Pope Benedict said, 'The Bible is a little library born over the course of a millennium.'

Summer novels are fine, but pick up the Bible, too, pope says

By  Catholic News Service
  • August 4, 2011

CASTEL GANDOLFO, Italy - While there's nothing wrong with a bit of light reading in the summer, reading a book or two of the Bible also can be a relaxing -- as well as enlightening -- vacation activity, Pope Benedict XVI said.

"Naturally, many of the books of literature we pick up during vacation are for a diversion, and this is normal," he said Aug. 3 as he held his weekly general audience in the town square at Castel Gandolfo.

With some 4,500 visitors and pilgrims present for the audience, the gathering was too large to be held in the courtyard of the pope's summer villa.

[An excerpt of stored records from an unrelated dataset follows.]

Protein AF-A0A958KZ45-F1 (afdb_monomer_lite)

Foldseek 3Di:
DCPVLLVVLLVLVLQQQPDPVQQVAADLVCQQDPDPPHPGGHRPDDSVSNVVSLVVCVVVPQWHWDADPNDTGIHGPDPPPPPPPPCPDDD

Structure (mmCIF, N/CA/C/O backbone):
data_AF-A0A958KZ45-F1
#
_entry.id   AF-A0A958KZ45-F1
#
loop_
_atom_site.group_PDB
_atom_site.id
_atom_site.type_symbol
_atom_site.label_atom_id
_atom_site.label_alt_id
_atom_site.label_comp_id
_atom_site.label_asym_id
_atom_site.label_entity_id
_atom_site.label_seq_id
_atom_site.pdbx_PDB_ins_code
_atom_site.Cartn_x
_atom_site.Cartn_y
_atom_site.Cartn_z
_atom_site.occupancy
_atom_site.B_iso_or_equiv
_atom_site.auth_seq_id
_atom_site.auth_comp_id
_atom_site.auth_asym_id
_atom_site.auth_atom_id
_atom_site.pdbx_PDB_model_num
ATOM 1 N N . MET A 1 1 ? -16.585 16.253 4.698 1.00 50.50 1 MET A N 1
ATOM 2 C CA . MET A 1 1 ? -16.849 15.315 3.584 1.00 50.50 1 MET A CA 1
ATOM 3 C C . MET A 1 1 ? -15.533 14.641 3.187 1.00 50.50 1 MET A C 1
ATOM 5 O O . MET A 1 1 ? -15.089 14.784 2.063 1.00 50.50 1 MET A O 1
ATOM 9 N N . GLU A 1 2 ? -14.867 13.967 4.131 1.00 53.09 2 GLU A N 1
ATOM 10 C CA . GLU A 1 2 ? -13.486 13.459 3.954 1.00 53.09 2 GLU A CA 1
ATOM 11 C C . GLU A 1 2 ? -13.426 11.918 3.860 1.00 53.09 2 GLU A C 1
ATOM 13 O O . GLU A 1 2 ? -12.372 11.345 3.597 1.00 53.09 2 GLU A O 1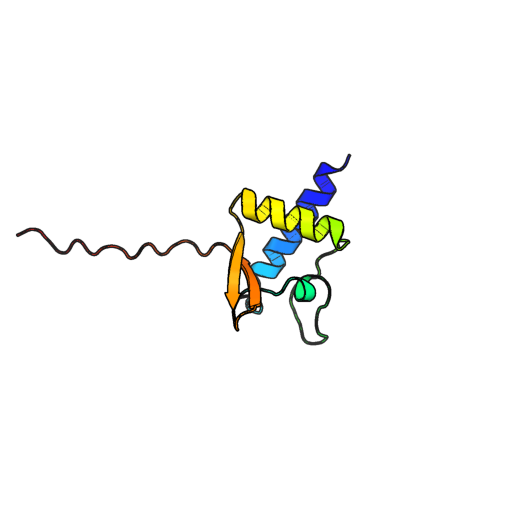
ATOM 18 N N . SER A 1 3 ? -14.562 11.243 4.074 1.00 56.31 3 SER A N 1
ATOM 19 C CA . SER A 1 3 ? -14.640 9.784 4.202 1.00 56.31 3 SER A CA 1
ATOM 20 C C . SER A 1 3 ? -14.555 9.061 2.853 1.00 56.31 3 SER A C 1
ATOM 22 O O . SER A 1 3 ? -13.781 8.124 2.725 1.00 56.31 3 SER A O 1
ATOM 24 N N . THR A 1 4 ? -15.220 9.570 1.810 1.00 61.44 4 THR A N 1
ATOM 25 C CA . THR A 1 4 ? -15.278 8.916 0.489 1.00 61.44 4 THR A CA 1
ATOM 26 C C . THR A 1 4 ? -13.950 8.939 -0.269 1.00 61.44 4 THR A C 1
ATOM 28 O O . THR A 1 4 ? -13.623 7.986 -0.963 1.00 61.44 4 THR A O 1
ATOM 31 N N . ALA A 1 5 ? -13.158 10.006 -0.112 1.00 66.56 5 ALA A N 1
ATOM 32 C CA . ALA A 1 5 ? -11.839 10.113 -0.740 1.00 66.56 5 ALA A CA 1
ATOM 33 C C . ALA A 1 5 ? -10.801 9.182 -0.095 1.00 66.56 5 ALA A C 1
ATOM 35 O O . ALA A 1 5 ? -9.817 8.823 -0.725 1.00 66.56 5 ALA A O 1
ATOM 36 N N . THR A 1 6 ? -10.992 8.812 1.175 1.00 75.00 6 THR A N 1
ATOM 37 C CA . THR A 1 6 ? -10.087 7.871 1.847 1.00 75.00 6 THR A CA 1
ATOM 38 C C . THR A 1 6 ? -10.420 6.434 1.454 1.00 75.00 6 THR A C 1
ATOM 40 O O . THR A 1 6 ? -9.506 5.646 1.244 1.00 75.00 6 THR A O 1
ATOM 43 N N . GLU A 1 7 ? -11.708 6.106 1.309 1.00 83.38 7 GLU A N 1
ATOM 44 C CA . GLU A 1 7 ? -12.163 4.790 0.840 1.00 83.38 7 GLU A CA 1
ATOM 45 C C . GLU A 1 7 ? -11.667 4.494 -0.579 1.00 83.38 7 GLU A C 1
ATOM 47 O O . GLU A 1 7 ? -11.042 3.461 -0.786 1.00 83.38 7 GLU A O 1
ATOM 52 N N . SER A 1 8 ? -11.784 5.447 -1.512 1.00 87.12 8 SER A N 1
ATOM 53 C CA . SER A 1 8 ? -11.272 5.255 -2.877 1.00 87.12 8 SER A CA 1
ATOM 54 C C . SER A 1 8 ? -9.763 4.981 -2.924 1.00 87.12 8 SER A C 1
ATOM 56 O O . SER A 1 8 ? -9.311 4.153 -3.704 1.00 87.12 8 SER A O 1
ATOM 58 N N . ILE A 1 9 ? -8.978 5.630 -2.056 1.00 93.00 9 ILE A N 1
ATOM 59 C CA . ILE A 1 9 ? -7.525 5.404 -1.972 1.00 93.00 9 ILE A CA 1
ATOM 60 C C . ILE A 1 9 ? -7.220 4.011 -1.410 1.00 93.00 9 ILE A C 1
ATOM 62 O O . ILE A 1 9 ? -6.251 3.377 -1.821 1.00 93.00 9 ILE A O 1
ATOM 66 N N . LYS A 1 10 ? -8.028 3.513 -0.467 1.00 93.56 10 LYS A N 1
ATOM 67 C CA . LYS A 1 10 ? -7.875 2.147 0.048 1.00 93.56 10 LYS A CA 1
ATOM 68 C C . LYS A 1 10 ? -8.108 1.114 -1.051 1.00 93.56 10 LYS A C 1
ATOM 70 O O . LYS A 1 10 ? -7.297 0.200 -1.173 1.00 93.56 10 LYS A O 1
ATOM 75 N N . ASP A 1 11 ? -9.156 1.285 -1.853 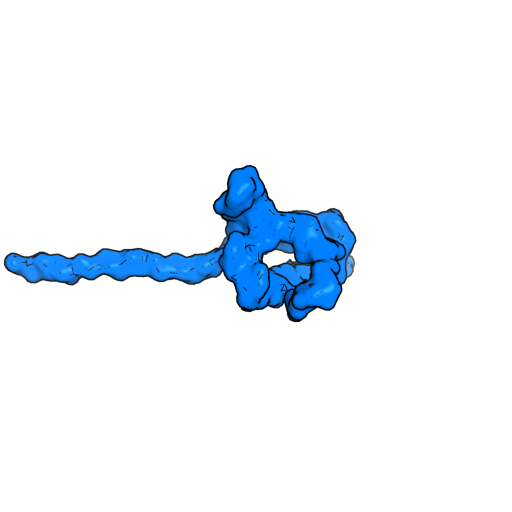1.00 93.19 11 ASP A N 1
ATOM 76 C CA . ASP A 1 11 ? -9.438 0.406 -2.993 1.00 93.19 11 ASP A CA 1
ATOM 77 C C . ASP A 1 11 ? -8.288 0.412 -4.013 1.00 93.19 11 ASP A C 1
ATOM 79 O O . ASP A 1 11 ? -7.856 -0.652 -4.455 1.00 93.19 11 ASP A O 1
ATOM 83 N N . GLU A 1 12 ? -7.724 1.584 -4.325 1.00 94.06 12 GLU A N 1
ATOM 84 C CA . GLU A 1 12 ? -6.542 1.698 -5.195 1.00 94.06 12 GLU A CA 1
ATOM 85 C C . GLU A 1 12 ? -5.326 0.959 -4.615 1.00 94.06 12 GLU A C 1
ATOM 87 O O . GLU A 1 12 ? -4.675 0.185 -5.316 1.00 94.06 12 GLU A O 1
ATOM 92 N N . ILE A 1 13 ? -5.034 1.134 -3.320 1.00 94.31 13 ILE A N 1
ATOM 93 C CA . ILE A 1 13 ? -3.937 0.427 -2.637 1.00 94.31 13 ILE A CA 1
ATOM 94 C C . ILE A 1 13 ? -4.137 -1.090 -2.704 1.00 94.31 13 ILE A C 1
ATOM 96 O O . ILE A 1 13 ? -3.183 -1.828 -2.958 1.00 94.31 13 ILE A O 1
ATOM 100 N N . LEU A 1 14 ? -5.360 -1.567 -2.468 1.00 93.81 14 LEU A N 1
ATOM 101 C CA . LEU A 1 14 ? -5.681 -2.991 -2.527 1.00 93.81 14 LEU A CA 1
ATOM 102 C C . LEU A 1 14 ? -5.557 -3.535 -3.951 1.00 93.81 14 LEU A C 1
ATOM 104 O O . LEU A 1 14 ? -5.013 -4.626 -4.127 1.00 93.81 14 LEU A O 1
ATOM 108 N N . ALA A 1 15 ? -5.990 -2.778 -4.961 1.00 92.62 15 ALA A N 1
ATOM 109 C CA . ALA A 1 15 ? -5.820 -3.143 -6.364 1.00 92.62 15 ALA A CA 1
ATOM 110 C C . ALA A 1 15 ? -4.334 -3.271 -6.733 1.00 92.62 15 ALA A C 1
ATOM 112 O O . ALA A 1 15 ? -3.933 -4.266 -7.336 1.00 92.62 15 ALA A O 1
ATOM 113 N N . VAL A 1 16 ? -3.506 -2.321 -6.291 1.00 93.50 16 VAL A N 1
ATOM 114 C CA . VAL A 1 16 ? -2.049 -2.354 -6.479 1.00 93.50 16 VAL A CA 1
ATOM 115 C C . VAL A 1 16 ? -1.416 -3.571 -5.811 1.00 93.50 16 VAL A C 1
ATOM 117 O O . VAL A 1 16 ? -0.616 -4.268 -6.429 1.00 93.50 16 VAL A O 1
ATOM 120 N N . LEU A 1 17 ? -1.781 -3.851 -4.560 1.00 93.12 17 LEU A N 1
ATOM 121 C CA . LEU A 1 17 ? -1.239 -4.982 -3.806 1.00 93.12 17 LEU A CA 1
ATOM 122 C C . LEU A 1 17 ? -1.764 -6.346 -4.279 1.00 93.12 17 LEU A C 1
ATOM 124 O O . LEU A 1 17 ? -1.183 -7.369 -3.928 1.00 93.12 17 LEU A O 1
ATOM 128 N N . SER A 1 18 ? -2.844 -6.366 -5.062 1.00 91.94 18 SER A N 1
ATOM 129 C CA . SER A 1 18 ? -3.377 -7.574 -5.706 1.00 91.94 18 SER A CA 1
ATOM 130 C C . SER A 1 18 ? -2.699 -7.888 -7.042 1.00 91.94 18 SER A C 1
ATOM 132 O O . SER A 1 18 ? -2.953 -8.948 -7.615 1.00 91.94 18 SER A O 1
ATOM 134 N N . HIS A 1 19 ? -1.871 -6.980 -7.565 1.00 92.12 19 HIS A N 1
ATOM 135 C CA . HIS A 1 19 ? -1.179 -7.179 -8.833 1.00 92.12 19 HIS A CA 1
ATOM 136 C C . HIS A 1 19 ? -0.048 -8.219 -8.692 1.00 92.12 19 HIS A C 1
ATOM 138 O O . HIS A 1 19 ? 0.634 -8.214 -7.666 1.00 92.12 19 HIS A O 1
ATOM 144 N N . PRO A 1 20 ? 0.222 -9.068 -9.707 1.00 88.31 20 PRO A N 1
ATOM 145 C CA . PRO A 1 20 ? 1.311 -10.052 -9.658 1.00 88.31 20 PRO A CA 1
ATOM 146 C C . PRO A 1 20 ? 2.690 -9.451 -9.352 1.00 88.31 20 PRO A C 1
ATOM 148 O O . PRO A 1 20 ? 3.480 -10.046 -8.632 1.00 88.31 20 PRO A O 1
ATOM 151 N N . GLU A 1 21 ? 2.964 -8.234 -9.825 1.00 86.69 21 GLU A N 1
ATOM 152 C CA . GLU A 1 21 ? 4.219 -7.519 -9.526 1.00 86.69 21 GLU A CA 1
ATOM 153 C C . GLU A 1 21 ? 4.380 -7.116 -8.046 1.00 86.69 21 GLU A C 1
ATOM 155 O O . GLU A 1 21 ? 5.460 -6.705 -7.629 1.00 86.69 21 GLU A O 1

The human need to relax is something to be thankful for, the pope said, because "it tells us that we were not made only to work, but also to think, reflect or simply to follow, with our mind and heart, a story we can identify with or even lose ourselves in and so find ourselves enriched."

Pope Benedict said, "The Bible is a little library born over the course of a millennium," and some of the books inside are very short. They would be a great place to start for someone who has never read an entire book of the Bible.

The short ones the pope suggested were Tobit, "an account which contains a very elevated sense of family and marriage," Esther "in which the Jewish queen -- with faith and prayer -- saves her people from extermination," or Ruth, the story of "a foreigner who knows God and experiences his providence."

The three books, he said, "can be read in less than an hour."

Longer, "true masterpieces," he said, include the Book of Job, "which faces the great problem of the suffering of the innocent; Ecclesiastes, which is striking for the disturbing modernity with which it discusses the meaning of life and of the world; and the Song of Songs, a stupendous symbolic poem of human love."

The pope said that by reading the Bible, and not just novels, "moments of relaxation can become not only moments of cultural enrichment, but also nourishment for the spirit that increases knowledge of God and dialogue with him in prayer."